Machine Learning has undergone a tremendous progress , which is evolutionary over the last decade. It is widely used to make predictions that lead to the most valuable decisions. Many experts in economics use models derived from Machine Learning as important assistance, and many companies would use Neural Network, a model in bankruptcy prediction, as their guide to prevent potential failure. However, although Neural Networks can process a tremendous amount of attribute factors, it results in overfitting frequently when more statistics is taken in. By using K-Nearest Neighbor and Random Forest, we can obtain better results from different perspectives. This paper testifies the optimal algorithm for bankruptcy calculation by comparing the results of the two methods.
Since the discovery of the very first machine learning algorithms, machine learning has unprecedentedly developed. New models emerge out of obscurity. Business companies nowadays are struggling to determine models for a better prediction. As a consequence, there has been a growing interest in data mining models, which are capable of predicting results from a huge amount of data.
K Nearest Neighbor (KNN) is an algorithm that classifies all available statistics based on a similarity measurement ( Saravanan , 2010). First introduced in the 1970s, KNN is commonly used in statistic estimation and pattern recognition fields (Jóźwik, 1983). The NN rule is first called “minimum distance classifier” or “proximity algorithm” by Sebestyen, an expert in neurocomputing field. Essentially, it is based on a fundamental principle called Ockham’s razor: a heuristic guide for scientist to build theoretical models. Conceptually understandable, KNN is able to solve complex tasks with relatively small amount of statistics.
Random Forest (RF) is another classification method based on decision tree. The first related algorithm is called “random subspace method”. Created by Tin Kam Ho (Ho, 1995), it is able to reduce the correlation of the estimators by training the model with random samples. An extension of this algorithm is created by Leo Breiman who was a statistics professor at University of California Berkeley. He combined several methods and constructed a collective decision tree (a tree-like model that graphs possible consequences) (Beriman, 2001). Instead of growing one decision tree, random forest generates ensemble of unique trees and rolls out the most popular class by voting. This makes random forest one of the most accurate algorithms. However, this accuracy has the problem of overfitting which occurs when the model predicts well using the training dataset but performs unsatisfying with some noisy classification tasks.
Neural Networks (NN) is a computing system inspired by animal brains that can improve the model performance progressively as the model is trained. It is mainly used in such fields as image recognition and social networks (Nielsen, 2015). Neural Networks consist of a collection of artificial neurons and connections are made to transmit signals among them. A typical model has several layers which perform different transitions, where the signal would travel from the input layer to the output layer and bypassing many hidden layers.
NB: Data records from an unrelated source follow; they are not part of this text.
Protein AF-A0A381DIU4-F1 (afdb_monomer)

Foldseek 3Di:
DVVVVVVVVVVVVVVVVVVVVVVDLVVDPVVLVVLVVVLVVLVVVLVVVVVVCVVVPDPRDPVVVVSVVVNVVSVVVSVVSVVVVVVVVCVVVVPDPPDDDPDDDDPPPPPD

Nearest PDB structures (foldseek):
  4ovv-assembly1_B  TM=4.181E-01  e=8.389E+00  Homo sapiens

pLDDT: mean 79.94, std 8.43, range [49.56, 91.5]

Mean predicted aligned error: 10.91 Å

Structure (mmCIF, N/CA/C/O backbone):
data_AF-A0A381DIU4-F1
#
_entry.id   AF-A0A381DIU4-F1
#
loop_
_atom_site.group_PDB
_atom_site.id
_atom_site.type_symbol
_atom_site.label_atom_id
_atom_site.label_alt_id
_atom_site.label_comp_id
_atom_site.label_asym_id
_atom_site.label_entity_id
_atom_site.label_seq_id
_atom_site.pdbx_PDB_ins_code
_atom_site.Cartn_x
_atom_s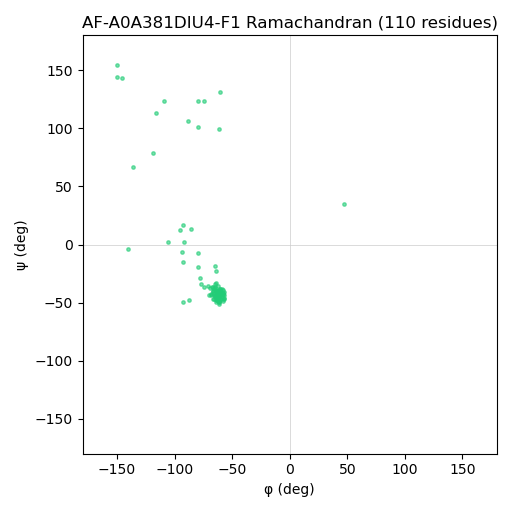ite.Cartn_y
_atom_site.Cartn_z
_atom_site.occupancy
_atom_site.B_iso_or_equiv
_atom_site.auth_seq_id
_atom_site.auth_comp_id
_atom_site.auth_asym_id
_atom_site.auth_atom_id
_atom_site.pdbx_PDB_model_num
ATOM 1 N N . MET A 1 1 ? -1.431 -39.629 11.853 1.00 61.16 1 MET A N 1
ATOM 2 C CA . MET A 1 1 ? -1.085 -39.058 13.176 1.00 61.16 1 MET A CA 1
ATOM 3 C C . MET A 1 1 ? -0.111 -37.870 13.117 1.00 61.16 1 MET A C 1
ATOM 5 O O . MET A 1 1 ? -0.520 -36.786 13.495 1.00 61.16 1 MET A O 1
ATOM 9 N N . LYS A 1 2 ? 1.130 -37.985 12.599 1.00 70.44 2 LYS A N 1
ATOM 10 C CA . LYS A 1 2 ? 2.089 -36.844 12.563 1.00 70.44 2 LYS A CA 1
ATOM 11 C C . LYS A 1 2 ? 1.664 -35.643 11.689 1.00 70.44 2 LYS A C 1
ATOM 13 O O . LYS A 1 2 ? 1.848 -34.508 12.108 1.00 70.44 2 LYS A O 1
ATOM 18 N N . LYS A 1 3 ? 1.071 -35.863 10.505 1.00 68.62 3 LYS A N 1
ATOM 19 C CA . LYS A 1 3 ? 0.674 -34.768 9.583 1.00 68.62 3 LYS A CA 1
ATOM 20 C C . LYS A 1 3 ? -0.414 -33.843 10.151 1.00 68.62 3 LYS A C 1
ATOM 22 O O . LYS A 1 3 ? -0.397 -32.645 9.901 1.00 68.62 3 LYS A O 1
ATOM 27 N N . GLU A 1 4 ? -1.320 -34.396 10.946 1.00 75.50 4 GLU A N 1
ATOM 28 C CA . GLU A 1 4 ? -2.448 -33.668 11.535 1.00 75.50 4 GLU A CA 1
ATOM 29 C C . GLU A 1 4 ? -2.001 -32.760 12.692 1.00 75.50 4 GLU A C 1
ATOM 31 O O . GLU A 1 4 ? -2.452 -31.623 12.811 1.00 75.50 4 GLU A O 1
ATOM 36 N N . GLN A 1 5 ? -1.022 -33.210 13.487 1.00 74.56 5 GLN A N 1
ATOM 37 C CA . GLN A 1 5 ? -0.392 -32.365 14.505 1.00 74.56 5 GLN A CA 1
ATOM 38 C C . GLN A 1 5 ? 0.469 -31.251 13.899 1.00 74.56 5 GLN A C 1
ATOM 40 O O . GLN A 1 5 ? 0.444 -30.131 14.404 1.00 74.56 5 GLN A O 1
ATOM 45 N N . LEU A 1 6 ? 1.175 -31.517 12.793 1.00 75.69 6 LEU A N 1
ATOM 46 C CA . LEU A 1 6 ? 1.935 -30.484 12.078 1.00 75.69 6 LEU A CA 1
ATOM 47 C C . LEU A 1 6 ? 1.021 -29.402 11.478 1.00 75.69 6 LEU A C 1
ATOM 49 O O . LEU A 1 6 ? 1.352 -28.222 11.541 1.00 75.69 6 LEU A O 1
ATOM 53 N N . SER A 1 7 ? -0.153 -29.784 10.964 1.00 80.88 7 SER A N 1
ATOM 54 C CA . SER A 1 7 ? -1.166 -28.835 10.483 1.00 80.88 7 SER A CA 1
ATOM 55 C C . SER A 1 7 ? -1.740 -27.972 11.613 1.00 80.88 7 SER A C 1
ATOM 57 O O . SER A 1 7 ? -1.821 -26.754 11.458 1.00 80.88 7 SER A O 1
ATOM 59 N N . LYS A 1 8 ? -2.065 -28.565 12.773 1.00 80.25 8 LYS A N 1
ATOM 60 C CA . LYS A 1 8 ? -2.510 -27.802 13.954 1.00 80.25 8 LYS A CA 1
ATOM 61 C C . LYS A 1 8 ? -1.450 -26.815 14.433 1.00 80.25 8 LYS A C 1
ATOM 63 O O . LYS A 1 8 ? -1.787 -25.676 14.736 1.00 80.25 8 LYS A O 1
ATOM 68 N N . LEU A 1 9 ? -0.183 -27.226 14.463 1.00 83.50 9 LEU A N 1
ATOM 69 C CA . LEU A 1 9 ? 0.921 -26.349 14.844 1.00 83.50 9 LEU A CA 1
ATOM 70 C C . LEU A 1 9 ? 1.033 -25.158 13.876 1.00 83.50 9 LEU A C 1
ATOM 72 O O . LEU A 1 9 ? 1.077 -24.015 14.320 1.00 83.50 9 LEU A O 1
ATOM 76 N N . ALA A 1 10 ? 0.993 -25.413 12.564 1.00 83.69 10 ALA A N 1
ATOM 77 C CA . ALA A 1 10 ? 1.026 -24.366 11.542 1.00 83.69 10 ALA A CA 1
ATOM 78 C C . ALA A 1 10 ? -0.162 -23.393 11.659 1.00 83.69 10 ALA A C 1
ATOM 80 O O . ALA A 1 10 ? 0.032 -22.183 11.577 1.00 83.69 10 ALA A O 1
ATOM 81 N N . GLY A 1 11 ? -1.372 -23.900 11.919 1.00 85.81 11 GLY A N 1
ATOM 82 C CA . GLY A 1 11 ? -2.559 -23.071 12.147 1.00 85.81 11 GLY A CA 1
ATOM 83 C C . GLY A 1 11 ? -2.438 -22.173 13.381 1.00 85.81 11 GLY A C 1
ATOM 84 O O . GLY A 1 11 ? -2.806 -21.001 13.327 1.00 85.81 11 GLY A O 1
ATOM 85 N N . VAL A 1 12 ? -1.858 -22.687 14.470 1.00 90.19 12 VAL A N 1
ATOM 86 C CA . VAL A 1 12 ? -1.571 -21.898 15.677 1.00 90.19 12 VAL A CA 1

Neural Networks can fit into any functions regardless of its linearity, but, as this paper will discuss, it is often used in cases where easier solutions would perform better.
Economy is a major part of our society, and we rely heavily on businesses that form our economy. However, major problems such as over-speculation, the belief that the value of one company will always get better, harm the entire system. Thus, a way of modeling a company’s performance and predicting its potential bankruptcy rate is necessary, since it would allow people to notice and decide whether they will invest in or quit the company.
Several models have already been established to predict the rate of bankruptcy, but many of them rely on a large amount of databases and perform poorly. In another scenario, these models use more complicated algorithms for simple calculations. For example, the neural networks, which have been increasingly popular in the recent decade, perform a high accuracy, especially with lots of hidden layers and the help of dropouts (to randomly ignore some nodes in the hidden layer). However, when it comes to relatively simple tasks, overfitting occurs constantly because of such accuracy. Therefore, K Nearest Neighbor along with Random Forest and Neural Networks are tested in the paper to find out a better algorithm that can avoid such problem.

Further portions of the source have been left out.